# Door Sill Help



## VanMark (Sep 25, 2016)

My door sill weatherstripping on pre hung steel insulated door needs replacing. Ive seen ones that slip up on the bottom of door which I have and am repacing. But I ,ve never seen one for bottom plate/ threshold. Any suggestions please?


----------



## nealtw (Sep 25, 2016)

I just put one of these on top of the aluminum on the outside.
http://www.rona.ca/en/aluminum-threshold-with-vinyl-bumper-04125070


----------



## joecaption (Sep 26, 2016)

Any Lowe's, HD, Marnards, local hardware should have them in stock.
Very common item.


----------



## Snoonyb (Sep 26, 2016)

Compress the rubber, set it in the track and push down on the bubble to force it it.

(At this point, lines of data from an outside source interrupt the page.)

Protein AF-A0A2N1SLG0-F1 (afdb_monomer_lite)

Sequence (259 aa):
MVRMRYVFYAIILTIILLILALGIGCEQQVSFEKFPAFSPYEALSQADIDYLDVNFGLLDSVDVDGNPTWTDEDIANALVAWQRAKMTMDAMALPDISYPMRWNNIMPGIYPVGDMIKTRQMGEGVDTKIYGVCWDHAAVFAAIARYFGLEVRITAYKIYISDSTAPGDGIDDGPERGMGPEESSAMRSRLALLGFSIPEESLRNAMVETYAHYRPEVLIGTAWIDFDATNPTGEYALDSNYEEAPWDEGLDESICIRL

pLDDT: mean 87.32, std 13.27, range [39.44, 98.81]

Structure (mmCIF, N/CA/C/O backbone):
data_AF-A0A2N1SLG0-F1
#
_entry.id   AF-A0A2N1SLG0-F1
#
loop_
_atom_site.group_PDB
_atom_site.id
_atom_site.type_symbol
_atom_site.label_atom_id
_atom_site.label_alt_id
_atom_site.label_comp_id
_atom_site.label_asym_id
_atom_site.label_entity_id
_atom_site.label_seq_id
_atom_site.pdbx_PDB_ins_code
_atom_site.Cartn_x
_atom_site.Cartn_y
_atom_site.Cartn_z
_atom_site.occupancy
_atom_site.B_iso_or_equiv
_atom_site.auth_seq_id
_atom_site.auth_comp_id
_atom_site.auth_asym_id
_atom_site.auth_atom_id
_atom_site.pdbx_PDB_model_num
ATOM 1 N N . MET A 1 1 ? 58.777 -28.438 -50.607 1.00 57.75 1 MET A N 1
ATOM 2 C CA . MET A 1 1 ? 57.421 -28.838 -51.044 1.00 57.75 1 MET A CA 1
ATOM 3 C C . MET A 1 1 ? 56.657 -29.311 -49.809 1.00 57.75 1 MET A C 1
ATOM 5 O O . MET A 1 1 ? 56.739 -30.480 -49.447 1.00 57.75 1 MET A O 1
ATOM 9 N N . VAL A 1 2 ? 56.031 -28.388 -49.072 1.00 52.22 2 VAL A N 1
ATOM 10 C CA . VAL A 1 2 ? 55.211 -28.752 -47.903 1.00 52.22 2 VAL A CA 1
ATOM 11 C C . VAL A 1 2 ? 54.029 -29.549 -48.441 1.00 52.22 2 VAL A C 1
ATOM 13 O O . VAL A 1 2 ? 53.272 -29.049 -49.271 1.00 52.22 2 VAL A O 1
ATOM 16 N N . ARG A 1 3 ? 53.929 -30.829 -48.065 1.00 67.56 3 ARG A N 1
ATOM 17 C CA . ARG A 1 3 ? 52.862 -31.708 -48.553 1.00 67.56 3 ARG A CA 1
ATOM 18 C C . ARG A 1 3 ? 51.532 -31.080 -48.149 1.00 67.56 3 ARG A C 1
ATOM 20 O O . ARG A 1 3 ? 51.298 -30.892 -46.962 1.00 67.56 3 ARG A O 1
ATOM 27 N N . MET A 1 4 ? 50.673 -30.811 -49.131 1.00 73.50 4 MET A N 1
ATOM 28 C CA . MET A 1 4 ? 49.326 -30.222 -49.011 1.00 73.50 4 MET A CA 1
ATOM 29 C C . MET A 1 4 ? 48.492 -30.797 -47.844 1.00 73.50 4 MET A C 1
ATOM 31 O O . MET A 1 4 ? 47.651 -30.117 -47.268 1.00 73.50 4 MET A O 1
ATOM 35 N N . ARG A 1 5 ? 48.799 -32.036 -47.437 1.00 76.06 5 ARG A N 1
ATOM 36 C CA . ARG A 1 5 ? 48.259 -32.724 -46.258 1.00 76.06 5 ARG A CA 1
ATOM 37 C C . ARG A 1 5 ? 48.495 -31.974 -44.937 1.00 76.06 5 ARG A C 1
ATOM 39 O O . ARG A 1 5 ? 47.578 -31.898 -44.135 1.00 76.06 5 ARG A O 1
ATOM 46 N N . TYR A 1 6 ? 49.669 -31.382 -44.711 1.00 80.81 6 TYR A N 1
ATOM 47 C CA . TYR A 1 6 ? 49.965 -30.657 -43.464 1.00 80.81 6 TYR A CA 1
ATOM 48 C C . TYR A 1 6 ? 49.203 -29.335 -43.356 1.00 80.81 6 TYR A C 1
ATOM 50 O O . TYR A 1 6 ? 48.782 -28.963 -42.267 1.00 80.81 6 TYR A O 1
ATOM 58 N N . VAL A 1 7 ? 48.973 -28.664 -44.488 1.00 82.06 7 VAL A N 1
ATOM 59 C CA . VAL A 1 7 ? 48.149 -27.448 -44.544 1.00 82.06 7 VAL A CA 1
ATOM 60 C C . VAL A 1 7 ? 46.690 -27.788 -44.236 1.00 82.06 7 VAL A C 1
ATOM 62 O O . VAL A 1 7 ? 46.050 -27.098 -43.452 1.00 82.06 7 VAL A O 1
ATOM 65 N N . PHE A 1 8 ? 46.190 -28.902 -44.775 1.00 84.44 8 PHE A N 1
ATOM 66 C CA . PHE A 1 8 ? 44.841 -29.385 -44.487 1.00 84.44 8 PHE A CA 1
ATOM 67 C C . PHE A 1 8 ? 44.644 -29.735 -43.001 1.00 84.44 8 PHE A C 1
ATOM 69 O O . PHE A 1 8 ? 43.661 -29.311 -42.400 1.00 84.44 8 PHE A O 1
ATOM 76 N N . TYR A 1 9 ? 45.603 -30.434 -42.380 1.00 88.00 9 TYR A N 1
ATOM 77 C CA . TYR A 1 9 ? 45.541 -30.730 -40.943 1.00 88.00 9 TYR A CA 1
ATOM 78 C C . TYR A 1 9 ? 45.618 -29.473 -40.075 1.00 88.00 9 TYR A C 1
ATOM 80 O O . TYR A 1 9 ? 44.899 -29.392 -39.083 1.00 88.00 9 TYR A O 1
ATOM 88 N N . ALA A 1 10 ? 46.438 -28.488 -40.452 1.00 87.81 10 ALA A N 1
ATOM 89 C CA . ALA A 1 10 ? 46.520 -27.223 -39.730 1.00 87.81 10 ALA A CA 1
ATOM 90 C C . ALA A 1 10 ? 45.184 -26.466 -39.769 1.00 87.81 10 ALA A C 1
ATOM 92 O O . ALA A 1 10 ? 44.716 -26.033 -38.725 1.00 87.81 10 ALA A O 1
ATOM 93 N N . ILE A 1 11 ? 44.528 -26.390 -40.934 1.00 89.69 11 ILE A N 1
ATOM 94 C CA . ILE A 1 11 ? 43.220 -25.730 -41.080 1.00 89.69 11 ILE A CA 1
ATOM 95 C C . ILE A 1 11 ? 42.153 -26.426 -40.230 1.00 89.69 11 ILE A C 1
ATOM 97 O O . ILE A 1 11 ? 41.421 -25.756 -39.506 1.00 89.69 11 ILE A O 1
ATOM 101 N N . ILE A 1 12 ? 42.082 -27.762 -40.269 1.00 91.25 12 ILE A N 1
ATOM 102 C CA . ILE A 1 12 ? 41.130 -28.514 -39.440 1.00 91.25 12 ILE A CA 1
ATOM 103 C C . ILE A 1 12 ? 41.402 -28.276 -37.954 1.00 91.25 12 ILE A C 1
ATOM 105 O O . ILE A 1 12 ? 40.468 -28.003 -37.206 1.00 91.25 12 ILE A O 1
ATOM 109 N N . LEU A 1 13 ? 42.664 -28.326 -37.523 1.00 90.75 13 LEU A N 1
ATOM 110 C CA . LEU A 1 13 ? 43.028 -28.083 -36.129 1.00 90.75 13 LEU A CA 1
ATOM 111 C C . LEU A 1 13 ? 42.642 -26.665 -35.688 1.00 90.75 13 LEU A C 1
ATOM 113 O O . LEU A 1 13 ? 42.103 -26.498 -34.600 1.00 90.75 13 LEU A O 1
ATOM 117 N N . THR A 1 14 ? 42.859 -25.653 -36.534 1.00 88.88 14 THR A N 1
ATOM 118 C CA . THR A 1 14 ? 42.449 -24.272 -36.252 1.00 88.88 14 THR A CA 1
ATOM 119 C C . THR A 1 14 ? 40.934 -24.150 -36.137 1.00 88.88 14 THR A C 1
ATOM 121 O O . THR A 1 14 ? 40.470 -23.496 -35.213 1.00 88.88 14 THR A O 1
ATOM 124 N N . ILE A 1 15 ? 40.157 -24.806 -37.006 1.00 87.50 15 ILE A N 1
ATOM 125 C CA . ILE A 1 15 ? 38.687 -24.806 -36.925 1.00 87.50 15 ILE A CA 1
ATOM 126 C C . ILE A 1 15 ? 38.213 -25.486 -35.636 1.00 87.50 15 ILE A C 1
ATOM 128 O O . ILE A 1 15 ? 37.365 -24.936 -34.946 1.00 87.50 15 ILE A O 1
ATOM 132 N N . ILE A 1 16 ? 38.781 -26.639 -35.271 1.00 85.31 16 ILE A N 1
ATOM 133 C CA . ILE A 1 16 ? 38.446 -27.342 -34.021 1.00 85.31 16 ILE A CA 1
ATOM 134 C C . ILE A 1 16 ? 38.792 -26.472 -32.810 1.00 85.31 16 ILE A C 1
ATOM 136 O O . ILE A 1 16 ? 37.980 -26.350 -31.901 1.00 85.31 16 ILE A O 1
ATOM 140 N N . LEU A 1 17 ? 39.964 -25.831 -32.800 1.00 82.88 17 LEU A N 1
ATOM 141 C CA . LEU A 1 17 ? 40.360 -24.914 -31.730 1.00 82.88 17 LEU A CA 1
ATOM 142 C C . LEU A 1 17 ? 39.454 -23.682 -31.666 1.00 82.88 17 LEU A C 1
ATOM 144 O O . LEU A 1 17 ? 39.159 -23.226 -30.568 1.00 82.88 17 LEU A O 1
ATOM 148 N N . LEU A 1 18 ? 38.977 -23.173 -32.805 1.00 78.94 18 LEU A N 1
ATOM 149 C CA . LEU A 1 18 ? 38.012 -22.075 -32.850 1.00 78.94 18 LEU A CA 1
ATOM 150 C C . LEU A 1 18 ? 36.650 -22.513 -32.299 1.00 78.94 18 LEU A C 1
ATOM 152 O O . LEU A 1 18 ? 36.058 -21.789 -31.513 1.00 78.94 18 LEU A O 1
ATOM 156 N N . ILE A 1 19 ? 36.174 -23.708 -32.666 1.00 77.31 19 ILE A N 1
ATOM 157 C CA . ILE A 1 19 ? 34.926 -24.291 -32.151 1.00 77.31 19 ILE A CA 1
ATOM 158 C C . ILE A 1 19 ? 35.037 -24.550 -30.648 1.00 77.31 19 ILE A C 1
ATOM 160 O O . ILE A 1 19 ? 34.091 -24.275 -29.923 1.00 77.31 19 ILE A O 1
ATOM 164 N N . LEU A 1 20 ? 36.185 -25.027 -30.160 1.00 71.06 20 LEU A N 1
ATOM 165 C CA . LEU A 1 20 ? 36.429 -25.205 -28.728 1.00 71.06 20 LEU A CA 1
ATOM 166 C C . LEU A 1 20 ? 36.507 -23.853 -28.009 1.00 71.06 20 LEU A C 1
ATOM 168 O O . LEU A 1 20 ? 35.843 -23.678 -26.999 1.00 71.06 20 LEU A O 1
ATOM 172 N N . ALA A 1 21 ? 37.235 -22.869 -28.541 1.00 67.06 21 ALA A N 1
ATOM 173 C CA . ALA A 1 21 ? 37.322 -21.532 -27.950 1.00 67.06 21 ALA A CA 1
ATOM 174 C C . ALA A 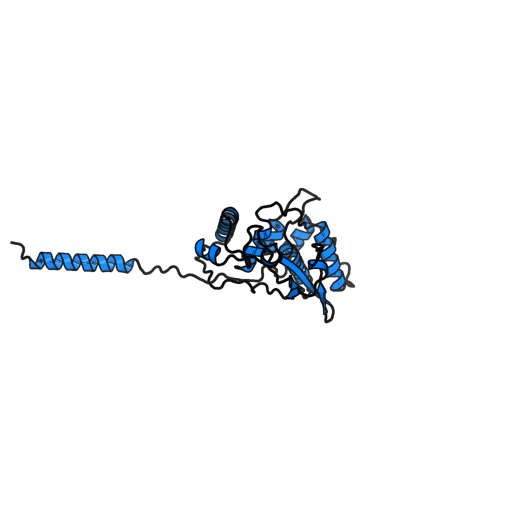1 21 ? 35.964 -20.807 -27.920 1.00 67.06 21 ALA A C 1
ATOM 176 O O . ALA A 1 21 ? 35.656 -20.129 -26.944 1.00 67.06 21 ALA A O 1
ATOM 177 N N . LEU A 1 22 ? 35.137 -20.979 -28.955 1.00 59.41 22 LEU A N 1
ATOM 178 C CA . LEU A 1 22 ? 33.772 -20.446 -29.016 1.00 59.41 22 LEU A CA 1
ATOM 179 C C . LEU A 1 22 ? 32.780 -21.282 -28.188 1.00 59.41 22 LEU A C 1
ATOM 181 O O . LEU A 1 22 ? 31.810 -20.737 -27.674 1.00 59.41 22 LEU A O 1
ATOM 185 N N . GLY A 1 23 ? 33.030 -22.583 -28.021 1.00 51.50 23 GLY A N 1
ATOM 186 C CA . GLY A 1 23 ? 32.218 -23.499 -27.217 1.00 51.50 23 GLY A CA 1
ATOM 187 C C . GLY A 1 23 ? 32.430 -23.348 -25.709 1.00 51.50 23 GLY A C 1
ATOM 188 O O . GLY A 1 23 ? 31.496 -23.564 -24.947 1.00 51.50 23 GLY A O 1
ATOM 189 N N . ILE A 1 24 ? 33.614 -22.903 -25.272 1.00 51.22 24 ILE A N 1
ATOM 190 C CA . ILE A 1 24 ? 33.901 -22.579 -23.860 1.00 51.22 24 ILE A CA 1
ATOM 191 C C . ILE A 1 24 ? 33.273 -21.225 -23.458 1.00 51.22 24 ILE A C 1
ATOM 193 O O . ILE A 1 24 ? 33.142 -20.921 -22.278 1.00 51.22 24 ILE A O 1
ATOM 197 N N . GLY A 1 25 ? 32.812 -20.419 -24.422 1.00 43.81 25 GLY A N 1
ATOM 198 C CA . GLY A 1 25 ? 32.091 -19.168 -24.159 1.00 43.81 25 GLY A CA 1
ATOM 199 C C . GLY A 1 25 ? 30.614 -19.338 -23.775 1.00 43.81 25 GLY A C 1
ATOM 200 O O . GLY A 1 25 ? 29.932 -18.336 -23.586 1.00 43.81 25 GLY A O 1
ATOM 201 N N . CYS A 1 26 ? 30.101 -20.572 -23.691 1.00 39.44 26 CYS A N 1
ATOM 202 C CA . CYS A 1 26 ? 28.668 -20.851 -23.538 1.00 39.44 26 CYS A CA 1
ATOM 203 C C . CYS A 1 26 ? 28.265 -21.421 -22.166 1.00 39.44 26 CYS A C 1
ATOM 205 O O . CYS A 1 26 ? 27.194 -22.001 -22.038 1.00 39.44 26 CYS A O 1
ATOM 207 N N . GLU A 1 27 ? 29.088 -21.247 -21.130 1.00 42.25 27 GLU A N 1
ATOM 208 C CA . GLU A 1 27 ? 28.792 -21.775 -19.789 1.00 42.25 27 GLU A CA 1
ATOM 209 C C . GLU A 1 27 ? 29.017 -20.730 -18.687 1.00 42.25 27 GLU A C 1
ATOM 211 O O . GLU A 1 27 ? 29.656 -20.946 -17.665 1.00 42.25 27 GLU A O 1
ATOM 216 N N . GLN A 1 28 ? 28.437 -19.554 -18.901 1.00 43.72 28 GLN A N 1
ATOM 217 C CA . GLN A 1 28 ? 27.894 -18.757 -17.806 1.00 43.72 28 GLN A CA 1
ATOM 218 C C . GLN A 1 28 ? 26.458 -18.420 -18.192 1.00 43.72 28 GLN A C 1
ATOM 220 O O . GLN A 1 28 ? 26.110 -17.295 -18.545 1.00 43.72 28 GLN A O 1
ATOM 225 N N . GLN A 1 29 ? 25.620 -19.457 -18.236 1.00 47.88 29 GLN A N 1
ATOM 226 C CA . GLN A 1 29 ? 24.183 -19.253 -18.285 1.00 47.88 29 GLN A CA 1
ATOM 227 C C . GLN A 1 29 ? 23.848 -18.509 -16.991 1.00 47.88 29 GLN A C 1
ATOM 229 O O . GLN A 1 29 ? 23.967 -19.078 -15.910 1.00 47.88 29 GLN A O 1
ATOM 234 N N . VAL A 1 30 ? 23.565 -17.208 -17.093 1.00 55.28 30 VAL A N 1
ATOM 235 C CA . VAL A 1 30 ? 23.138 -16.411 -15.941 1.00 55.28 30 VAL A CA 1
ATOM 236 C C . VAL A 1 30 ? 21.917 -17.130 -15.383 1.00 55.28 30 VAL A C 1
ATOM 238 O O . VAL A 1 30 ? 20.907 -17.238 -16.081 1.00 55.28 30 VAL A O 1
ATOM 241 N N . SER A 1 31 ? 22.043 -17.727 -14.198 1.00 55.94 31 SER A N 1
ATOM 242 C CA . SER A 1 31 ? 20.917 -18.381 -13.551 1.00 55.94 31 SER A CA 1
ATOM 243 C C . SER A 1 31 ? 19.922 -17.290 -13.205 1.00 55.94 31 SER A C 1
ATOM 245 O O . SER A 1 31 ? 20.229 -16.369 -12.453 1.00 55.94 31 SER A O 1
ATOM 247 N N . PHE A 1 32 ? 18.759 -17.367 -13.829 1.00 66.00 32 PHE A N 1
ATOM 248 C CA . PHE A 1 32 ? 17.652 -16.487 -13.534 1.00 66.00 32 PHE A CA 1
ATOM 249 C C . PHE A 1 32 ? 16.852 -17.110 -12.393 1.00 66.00 32 PHE A C 1
ATOM 251 O O . PHE A 1 32 ? 16.394 -18.248 -12.519 1.00 66.00 32 PHE A O 1
ATOM 258 N N . GLU A 1 33 ? 16.705 -16.387 -11.290 1.00 78.31 33 GLU A N 1
ATOM 259 C CA . GLU A 1 33 ? 15.852 -16.801 -10.172 1.00 78.31 33 GLU A CA 1
ATOM 260 C C . GLU A 1 33 ? 14.474 -16.148 -10.308 1.00 78.31 33 GLU A C 1
ATOM 262 O O . GLU A 1 33 ? 14.337 -15.113 -10.960 1.00 78.31 33 GLU A O 1
ATOM 267 N N . LYS A 1 34 ? 13.430 -16.751 -9.729 1.00 82.19 34 LYS A N 1
ATOM 268 C CA . LYS A 1 34 ? 12.120 -16.088 -9.650 1.00 82.19 34 LYS A CA 1
ATOM 269 C C . LYS A 1 34 ? 12.222 -14.878 -8.718 1.00 82.19 34 LYS A C 1
ATOM 271 O O . LYS A 1 34 ? 12.972 -14.920 -7.744 1.00 82.19 34 LYS A O 1
ATOM 276 N N . PHE A 1 35 ? 11.462 -13.821 -8.998 1.00 85.31 35 PHE A N 1
ATOM 277 C CA . PHE A 1 35 ? 11.378 -12.685 -8.081 1.00 85.31 35 PHE A CA 1
ATOM 278 C C . PHE A 1 35 ? 10.877 -13.148 -6.693 1.00 85.31 35 PHE A C 1
ATOM 280 O O . PHE A 1 35 ? 9.890 -13.887 -6.628 1.00 85.31 35 PHE A O 1
ATOM 287 N N . PRO A 1 36 ? 11.533 -12.756 -5.584 1.00 88.06 36 PRO A N 1
ATOM 288 C CA . PRO A 1 36 ? 11.106 -13.133 -4.241 1.00 88.06 36 PRO A CA 1
ATOM 289 C C . PRO A 1 36 ? 9.887 -12.300 -3.829 1.00 88.06 36 PRO A C 1
ATOM 291 O O . PRO A 1 36 ? 10.027 -11.233 -3.237 1.00 88.06 36 PRO A O 1
ATOM 294 N N . ALA A 1 37 ? 8.694 -12.782 -4.174 1.00 91.81 37 ALA A N 1
ATOM 295 C CA . ALA A 1 37 ? 7.440 -12.103 -3.876 1.00 91.81 37 ALA A CA 1
ATOM 296 C C . ALA A 1 37 ? 7.012 -12.290 -2.411 1.00 91.81 37 ALA A C 1
ATOM 298 O O . ALA A 1 37 ? 7.126 -13.382 -1.849 1.00 91.81 37 ALA A O 1
ATOM 299 N N . PHE A 1 38 ? 6.492 -11.226 -1.809 1.00 95.25 38 PHE A N 1
ATOM 300 C CA . PHE A 1 38 ? 5.886 -11.226 -0.478 1.00 95.25 38 PHE A CA 1
ATOM 301 C C . PHE A 1 38 ? 4.825 -10.128 -0.387 1.00 95.25 38 PHE A C 1
ATOM 303 O O . PHE A 1 38 ? 4.815 -9.187 -1.181 1.00 95.25 38 PHE A O 1
ATOM 310 N N . SER A 1 39 ? 3.933 -10.235 0.595 1.00 97.19 39 SER A N 1
ATOM 311 C CA . SER A 1 39 ? 2.892 -9.235 0.813 1.00 97.19 39 SER A CA 1
ATOM 312 C C . SER A 1 39 ? 3.511 -7.845 1.044 1.00 97.19 39 SER A C 1
ATOM 314 O O . SER A 1 39 ? 4.350 -7.676 1.934 1.00 97.19 39 SER A O 1
ATOM 316 N N . PRO A 1 40 ? 3.108 -6.815 0.278 1.00 97.50 40 PRO A N 1
ATOM 317 C CA . PRO A 1 40 ? 3.651 -5.468 0.428 1.00 97.50 40 PRO A CA 1
ATOM 318 C C . PRO A 1 40 ? 3.156 -4.779 1.705 1.00 97.50 40 PRO A C 1
ATOM 320 O O . PRO A 1 40 ? 3.703 -3.750 2.094 1.00 97.50 40 PRO A O 1
ATOM 323 N N . TYR A 1 41 ? 2.136 -5.338 2.354 1.00 97.50 41 TYR A N 1
ATOM 324 C CA . TYR A 1 41 ? 1.412 -4.754 3.478 1.00 97.50 41 TYR A CA 1
ATOM 325 C C . TYR A 1 41 ? 1.375 -5.688 4.698 1.00 97.50 41 TYR A C 1
ATOM 327 O O . TYR A 1 41 ? 0.384 -5.745 5.430 1.00 97.50 41 TYR A O 1
ATOM 335 N N . GLU A 1 42 ? 2.443 -6.461 4.909 1.00 97.19 42 GLU A N 1
ATOM 336 C CA . GLU A 1 42 ? 2.671 -7.159 6.181 1.00 97.19 42 GLU A CA 1
ATOM 337 C C . GLU A 1 42 ? 2.589 -6.206 7.383 1.00 97.19 42 GLU A C 1
ATOM 339 O O . GLU A 1 42 ? 2.695 -4.986 7.233 1.00 97.19 42 GLU A O 1
ATOM 344 N N . ALA A 1 43 ? 2.404 -6.773 8.580 1.00 98.31 43 ALA A N 1
ATOM 345 C CA . ALA A 1 43 ? 2.416 -5.995 9.816 1.00 98.31 43 ALA A CA 1
ATOM 346 C C . ALA A 1 43 ? 3.667 -5.103 9.879 1.00 98.31 43 ALA A C 1
ATOM 348 O O . ALA A 1 43 ? 4.792 -5.586 9.710 1.00 98.31 43 ALA A O 1
ATOM 349 N N . LEU A 1 44 ? 3.465 -3.806 10.124 1.00 98.44 44 LEU A N 1
ATOM 350 C CA . LEU A 1 44 ? 4.574 -2.871 10.284 1.00 98.44 44 LEU A CA 1
ATOM 351 C C . LEU A 1 44 ? 5.478 -3.281 11.448 1.00 98.44 44 LEU A C 1
ATOM 353 O O . LEU A 1 44 ? 5.028 -3.841 12.446 1.00 98.44 44 LEU A O 1
ATOM 357 N N . SER A 1 45 ? 6.772 -2.985 11.334 1.00 98.31 45 SER A N 1
ATOM 358 C CA . SER A 1 45 ? 7.685 -3.175 12.458 1.00 98.31 45 SER A CA 1
ATOM 359 C C . SER A 1 45 ? 7.456 -2.106 13.531 1.00 98.31 45 SER A C 1
ATOM 361 O O . SER A 1 45 ? 6.942 -1.027 13.239 1.00 98.31 45 SER A O 1
ATOM 363 N N . GLN A 1 46 ? 7.926 -2.349 14.760 1.00 97.81 46 GLN A N 1
ATOM 364 C CA . GLN A 1 46 ? 7.915 -1.316 15.806 1.00 97.81 46 GLN A CA 1
ATOM 365 C C . GLN A 1 46 ? 8.579 -0.015 15.331 1.00 97.81 46 GLN A C 1
ATOM 367 O O . GLN A 1 46 ? 8.052 1.061 15.565 1.00 97.81 46 GLN A O 1
ATOM 372 N N . ALA A 1 47 ? 9.699 -0.110 14.606 1.00 98.38 47 ALA A N 1
ATOM 373 C CA . ALA A 1 47 ? 10.410 1.066 14.110 1.00 98.38 47 ALA A CA 1
ATOM 374 C C . ALA A 1 47 ? 9.591 1.873 13.085 1.00 98.38 47 ALA A C 1
ATOM 376 O O . ALA A 1 47 ? 9.747 3.089 12.994 1.00 98.38 47 ALA A O 1
ATOM 377 N N . ASP A 1 48 ? 8.726 1.213 12.311 1.00 98.62 48 ASP A N 1
ATOM 378 C CA . ASP A 1 48 ? 7.819 1.882 11.375 1.00 98.62 48 ASP A CA 1
ATOM 379 C C . ASP A 1 48 ? 6.651 2.552 12.107 1.00 98.62 48 ASP A C 1
ATOM 381 O O . ASP A 1 48 ? 6.246 3.651 11.734 1.00 98.62 48 ASP A O 1
ATOM 385 N N . ILE A 1 49 ? 6.145 1.929 13.173 1.00 98.31 49 ILE A N 1
ATOM 386 C CA . ILE A 1 49 ? 5.112 2.512 14.038 1.00 98.31 49 ILE A CA 1
ATOM 387 C C . ILE A 1 49 ? 5.657 3.726 14.786 1.00 98.31 49 ILE A C 1
ATOM 389 O O . ILE A 1 49 ? 5.041 4.786 14.729 1.00 98.31 49 ILE A O 1
ATOM 393 N N . ASP A 1 50 ? 6.846 3.619 15.381 1.00 97.81 50 ASP A N 1
ATOM 394 C CA . ASP A 1 50 ? 7.535 4.741 16.025 1.00 97.81 50 ASP A CA 1
ATOM 395 C C . ASP A 1 50 ? 7.766 5.886 15.023 1.00 97.81 50 ASP A C 1
ATOM 397 O O . ASP A 1 50 ? 7.616 7.062 15.351 1.00 97.81 50 ASP A O 1
ATOM 401 N N . TYR A 1 51 ? 8.102 5.556 13.771 1.00 97.94 51 TYR A N 1
ATOM 402 C CA . TYR A 1 51 ? 8.239 6.546 12.707 1.00 97.94 51 TYR A CA 1
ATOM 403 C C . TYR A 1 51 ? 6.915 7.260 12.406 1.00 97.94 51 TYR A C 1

A little WD-40 and a putty knife will help.


----------



## VanMark (Sep 28, 2016)

joecaption said:


> Any Lowe's, HD, Marnards, local hardware should have them in stock.
> Very common item.


Do you know what they call it? I looked online Lowes/Home Depot and couldnt find anything. Went to two hardware stores and couldnt find anything either.Thank you


----------



## Snoonyb (Sep 28, 2016)

Here is a link to pg.5;http://www.pemko.com/index.cfm?star...categoryId=901&competitorId=&partCategoryIds=

Any hdw. vendor who carries thresholds and door bottoms should have them just find a clerk and say," I just want this piece", pointing to the seal.


----------



## joecaption (Sep 28, 2016)

Not everything they sell is sold on line.
Bring in a sample and tell them what it's for.
I've been replacing those things for at least 30 years in 4 different states and every "hardware" type store had them in stock because they were just a really bad idea to begin with and were sure to fail.
I've replaced all my thresholds with adjustable ones with the seal on the door.


----------